Figure 7. Gene-concept networks by gene ontology analysis for toluene treated males and females.

Genes, up-regulated in males: Upregulated genes were known to be involved in the protein folding, circadian sleep/wake regulation, positive regulation of transcription from RNA polymerase II promoter and proteolysis regulation. Genes, down-regulated in males: The large number of downregulated genes in this treatment were functionally clustered to four main groups: response to stress (including related functional category of response to heat), response to biotic stimulus, proteolysis and oxidation-reduction process. Genes, up-regulated in females: The overexpressed genes were functionally clustered into four main clusters: oxidation-reduction process, proteolysis, response to stress, response to biotic stimulus and the smaller cluster of cellular response to heat.
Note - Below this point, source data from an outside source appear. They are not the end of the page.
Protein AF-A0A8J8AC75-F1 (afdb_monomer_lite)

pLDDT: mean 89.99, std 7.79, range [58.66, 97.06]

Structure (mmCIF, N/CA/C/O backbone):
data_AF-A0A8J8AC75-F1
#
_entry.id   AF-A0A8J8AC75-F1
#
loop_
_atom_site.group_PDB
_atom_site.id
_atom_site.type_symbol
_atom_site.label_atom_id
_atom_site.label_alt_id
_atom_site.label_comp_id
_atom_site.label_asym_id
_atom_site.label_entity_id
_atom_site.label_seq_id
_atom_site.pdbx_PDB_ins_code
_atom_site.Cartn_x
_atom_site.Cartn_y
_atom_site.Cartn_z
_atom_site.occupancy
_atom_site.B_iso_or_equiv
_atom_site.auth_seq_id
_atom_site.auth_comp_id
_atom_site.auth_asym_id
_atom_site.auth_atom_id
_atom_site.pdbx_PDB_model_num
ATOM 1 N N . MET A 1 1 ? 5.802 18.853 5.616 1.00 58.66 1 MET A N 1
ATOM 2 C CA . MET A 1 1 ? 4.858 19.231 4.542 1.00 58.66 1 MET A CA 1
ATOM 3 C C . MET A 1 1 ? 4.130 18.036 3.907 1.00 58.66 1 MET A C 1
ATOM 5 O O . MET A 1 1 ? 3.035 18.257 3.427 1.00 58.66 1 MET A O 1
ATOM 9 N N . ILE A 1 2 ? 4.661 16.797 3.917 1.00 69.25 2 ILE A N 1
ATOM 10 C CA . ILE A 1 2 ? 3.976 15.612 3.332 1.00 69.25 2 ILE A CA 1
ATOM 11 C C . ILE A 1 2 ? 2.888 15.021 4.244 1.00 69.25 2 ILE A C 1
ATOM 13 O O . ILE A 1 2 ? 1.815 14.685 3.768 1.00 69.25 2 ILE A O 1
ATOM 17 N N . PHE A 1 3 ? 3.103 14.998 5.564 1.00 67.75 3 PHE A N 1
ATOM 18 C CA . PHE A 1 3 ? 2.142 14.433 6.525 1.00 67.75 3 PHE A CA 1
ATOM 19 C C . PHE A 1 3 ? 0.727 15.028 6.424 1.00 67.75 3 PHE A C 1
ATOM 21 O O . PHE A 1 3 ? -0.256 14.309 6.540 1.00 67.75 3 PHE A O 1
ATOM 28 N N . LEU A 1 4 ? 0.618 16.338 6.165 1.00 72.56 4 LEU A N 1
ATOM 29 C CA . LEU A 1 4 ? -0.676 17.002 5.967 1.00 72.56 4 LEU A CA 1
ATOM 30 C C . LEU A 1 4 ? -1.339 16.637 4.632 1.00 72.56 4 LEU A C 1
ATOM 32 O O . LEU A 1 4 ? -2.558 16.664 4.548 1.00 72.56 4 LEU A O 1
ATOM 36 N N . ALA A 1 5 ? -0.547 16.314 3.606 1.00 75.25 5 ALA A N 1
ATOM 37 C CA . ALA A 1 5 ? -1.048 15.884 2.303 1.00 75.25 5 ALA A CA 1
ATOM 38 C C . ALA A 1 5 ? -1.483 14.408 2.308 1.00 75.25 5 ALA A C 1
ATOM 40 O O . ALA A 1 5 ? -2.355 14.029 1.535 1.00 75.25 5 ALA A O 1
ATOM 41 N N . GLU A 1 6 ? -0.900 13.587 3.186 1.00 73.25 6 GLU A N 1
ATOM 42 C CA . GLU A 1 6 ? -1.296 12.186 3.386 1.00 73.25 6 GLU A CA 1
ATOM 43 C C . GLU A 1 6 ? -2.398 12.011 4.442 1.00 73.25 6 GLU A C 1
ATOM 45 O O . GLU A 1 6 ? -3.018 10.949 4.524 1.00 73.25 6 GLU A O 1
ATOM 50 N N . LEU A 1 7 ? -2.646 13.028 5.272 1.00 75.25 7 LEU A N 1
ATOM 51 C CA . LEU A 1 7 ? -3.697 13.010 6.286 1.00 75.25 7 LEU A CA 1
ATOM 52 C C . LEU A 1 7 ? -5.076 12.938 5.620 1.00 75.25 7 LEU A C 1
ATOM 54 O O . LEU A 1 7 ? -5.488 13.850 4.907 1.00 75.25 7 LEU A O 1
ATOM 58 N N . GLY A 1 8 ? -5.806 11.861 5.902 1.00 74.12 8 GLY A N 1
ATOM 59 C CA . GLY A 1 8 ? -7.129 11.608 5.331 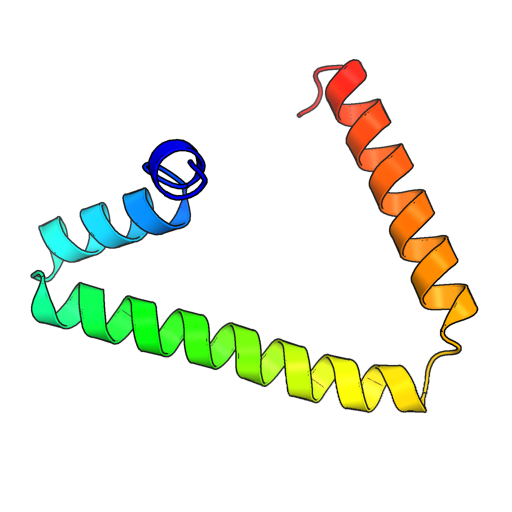1.00 74.12 8 GLY A CA 1
ATOM 60 C C . GLY A 1 8 ? -7.131 10.736 4.077 1.00 74.12 8 GLY A C 1
ATOM 61 O O . GLY A 1 8 ? -8.175 10.623 3.436 1.00 74.12 8 GLY A O 1
ATOM 62 N N . ASP A 1 9 ? -6.014 10.084 3.736 1.00 88.06 9 ASP A N 1
ATOM 63 C CA . ASP A 1 9 ? -6.022 9.076 2.675 1.00 88.06 9 ASP A CA 1
ATOM 64 C C . ASP A 1 9 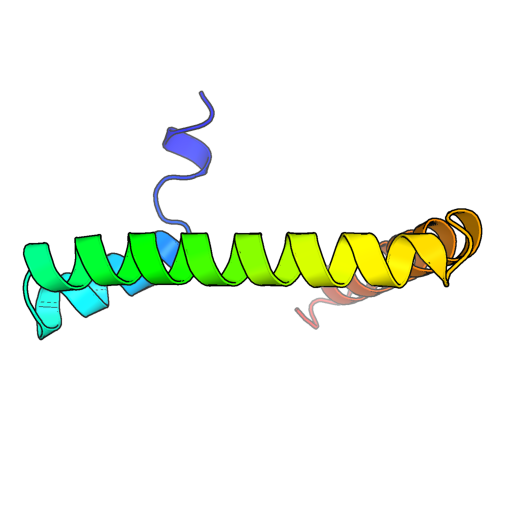? -7.030 7.940 2.968 1.00 88.06 9 ASP A C 1
ATOM 66 O O . ASP A 1 9 ? -7.347 7.613 4.120 1.00 88.06 9 ASP A O 1
ATOM 70 N N . LYS A 1 10 ? -7.524 7.300 1.903 1.00 85.56 10 LYS A N 1
ATOM 71 C CA . LYS A 1 10 ? -8.491 6.194 1.938 1.00 85.56 10 LYS A CA 1
ATOM 72 C C . LYS A 1 10 ? -8.072 5.087 2.906 1.00 85.56 10 LYS A C 1
ATOM 74 O O . LYS A 1 10 ? -8.924 4.530 3.599 1.00 85.56 10 LYS A O 1
ATOM 79 N N . THR A 1 11 ? -6.776 4.802 3.005 1.00 88.38 11 THR A N 1
ATOM 80 C CA . THR A 1 11 ? -6.240 3.780 3.914 1.00 88.38 11 THR A CA 1
ATOM 81 C C . THR A 1 11 ? -6.400 4.184 5.384 1.00 88.38 11 THR A C 1
ATOM 83 O O . THR A 1 11 ? -6.736 3.357 6.237 1.00 88.38 11 THR A O 1
ATOM 86 N N . GLN A 1 12 ? -6.234 5.474 5.692 1.00 89.25 12 GLN A N 1
ATOM 87 C CA . GLN A 1 12 ? -6.419 6.017 7.038 1.00 89.25 12 GLN A CA 1
ATOM 88 C C . GLN A 1 12 ? -7.898 6.021 7.437 1.00 89.25 12 GLN A C 1
ATOM 90 O O . GLN A 1 12 ? -8.227 5.585 8.540 1.00 89.25 12 GLN A O 1
ATOM 95 N N . LEU A 1 13 ? -8.799 6.412 6.527 1.00 91.06 13 LEU A N 1
ATOM 96 C CA . LEU A 1 13 ? -10.247 6.352 6.760 1.00 91.06 13 LEU A CA 1
ATOM 97 C C . LEU A 1 13 ? -10.722 4.914 7.007 1.00 91.06 13 LEU A C 1
ATOM 99 O O . LEU A 1 13 ? -11.456 4.663 7.963 1.00 91.06 13 LEU A O 1
ATOM 103 N N . ALA A 1 14 ? -10.255 3.948 6.210 1.00 90.06 14 ALA A N 1
ATOM 104 C CA . ALA A 1 14 ? -10.572 2.535 6.415 1.00 90.06 14 ALA A CA 1
ATOM 105 C C . ALA A 1 14 ? -10.080 2.029 7.782 1.00 90.06 14 ALA A C 1
ATOM 107 O O . ALA A 1 14 ? -10.813 1.341 8.497 1.00 90.06 14 ALA A O 1
ATOM 108 N N . THR A 1 15 ? -8.868 2.422 8.183 1.00 91.56 15 THR A N 1
ATOM 109 C CA . THR A 1 15 ? -8.297 2.059 9.488 1.00 91.56 15 THR A CA 1
ATOM 110 C C . THR A 1 15 ? -9.088 2.679 10.643 1.00 91.56 15 THR A C 1
ATOM 112 O O . THR A 1 15 ? -9.334 2.003 11.641 1.00 91.56 15 THR A O 1
ATOM 115 N N . MET A 1 16 ? -9.561 3.923 10.506 1.00 91.44 16 MET A N 1
ATOM 116 C CA . MET A 1 16 ? -10.431 4.571 11.498 1.00 91.44 16 MET A CA 1
ATOM 117 C C . MET A 1 16 ? -11.784 3.862 11.633 1.00 91.44 16 MET A C 1
ATOM 119 O O . MET A 1 16 ? -12.248 3.641 12.752 1.00 91.44 16 MET A O 1
ATOM 123 N N . VAL A 1 17 ? -12.397 3.443 10.522 1.00 92.94 17 VAL A N 1
ATOM 124 C CA . VAL A 1 17 ? -13.649 2.664 10.540 1.00 92.94 17 VAL A CA 1
ATOM 125 C C . VAL A 1 17 ? -13.442 1.316 11.238 1.00 92.94 17 VAL A C 1
ATOM 127 O O . VAL A 1 17 ? -14.235 0.928 12.097 1.00 92.94 17 VAL A O 1
ATOM 130 N N . LEU A 1 18 ? -12.345 0.617 10.930 1.00 92.94 18 LEU A N 1
ATOM 131 C CA . LEU A 1 18 ? -11.966 -0.629 11.602 1.00 92.94 18 LEU A CA 1
ATOM 132 C C . LEU A 1 18 ? -11.723 -0.414 13.102 1.00 92.94 18 LEU A C 1
ATOM 134 O O . LEU A 1 18 ? -12.183 -1.218 13.911 1.00 92.94 18 LEU A O 1
ATOM 138 N N . ALA A 1 19 ? -11.063 0.681 13.485 1.00 94.38 19 ALA A N 1
ATOM 139 C CA . ALA A 1 19 ? -10.806 1.027 14.882 1.00 94.38 19 ALA A CA 1
ATOM 140 C C . ALA A 1 19 ? -12.098 1.335 15.645 1.00 94.38 19 ALA A C 1
ATOM 142 O O . ALA A 1 19 ? -12.240 0.920 16.795 1.00 94.38 19 ALA A O 1
ATOM 143 N N . SER A 1 20 ? -13.056 2.002 14.996 1.00 93.88 20 SER A N 1
ATOM 144 C CA . SER A 1 20 ? -14.382 2.269 15.557 1.00 93.88 20 SER A CA 1
ATOM 145 C C . SER A 1 20 ? -15.190 0.985 15.772 1.00 93.88 20 SER A C 1
ATOM 147 O O . SER A 1 20 ? -15.903 0.879 16.767 1.00 93.88 20 SER A O 1
ATOM 149 N N . LYS A 1 21 ? -15.050 -0.010 14.884 1.00 94.19 21 LYS A N 1
ATOM 150 C CA . LYS A 1 21 ? -15.821 -1.261 14.946 1.00 94.19 21 LYS A CA 1
ATOM 151 C C . LYS A 1 21 ? -15.196 -2.346 15.832 1.00 94.19 21 LYS A C 1
ATOM 153 O O . LYS A 1 21 ? -15.930 -3.088 16.476 1.00 94.19 21 LYS A O 1
ATOM 158 N N . TYR A 1 22 ? -13.868 -2.464 15.852 1.00 92.44 22 TYR A N 1
ATOM 159 C CA . TYR A 1 22 ? -13.154 -3.581 16.494 1.00 92.44 22 TYR A CA 1
ATOM 160 C C . TYR A 1 22 ? -12.196 -3.154 17.615 1.00 92.44 22 TYR A C 1
ATOM 162 O O . TYR A 1 22 ? -11.637 -4.016 18.297 1.00 92.44 22 TYR A O 1
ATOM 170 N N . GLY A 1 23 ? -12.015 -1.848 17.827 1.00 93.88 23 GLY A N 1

Genes, down-regulated in females: The cell communication functional category was extremely downregulated in this treatment. Smaller gene clusters, involved in the phototransduction and regulation of response to external stimulus, were also revealed.

Figure 8. Gene-concept networks by gene ontology analysis for radiation treated males and females.

Genes, up-regulated in males: The most representative functional groups of genes were annotated as involved in the cell differentiaion, develpmnetal process involved in reproduction, cell cycle phase and cellular response to stimulus. The JAK-STAT cascade regulators were also revealed. Genes, down-regulated in males: Mostly downregulated genes were known to be involved in primary metabolism, including amino acid biosynthesis. The smaller cluster of immune response genes was also downregulated. Genes, up-regulated in females: Upregulated genes were clustered into three main functional groups: genes, annotated as involved into nucleic acid metabolic process, nucleosome assembly and regulation of transcription from RNA polymerase II promoter. Genes, down-regulated in females: The main functional gene groups, downregulated in this set, were known to be involved in proteolysis, immune response and chitin metabolism.

Figure 9. Heat map of molecular pathways based on KEGG analysis IDs for treated males (m) and females (fm), color-coded by enrichment-score.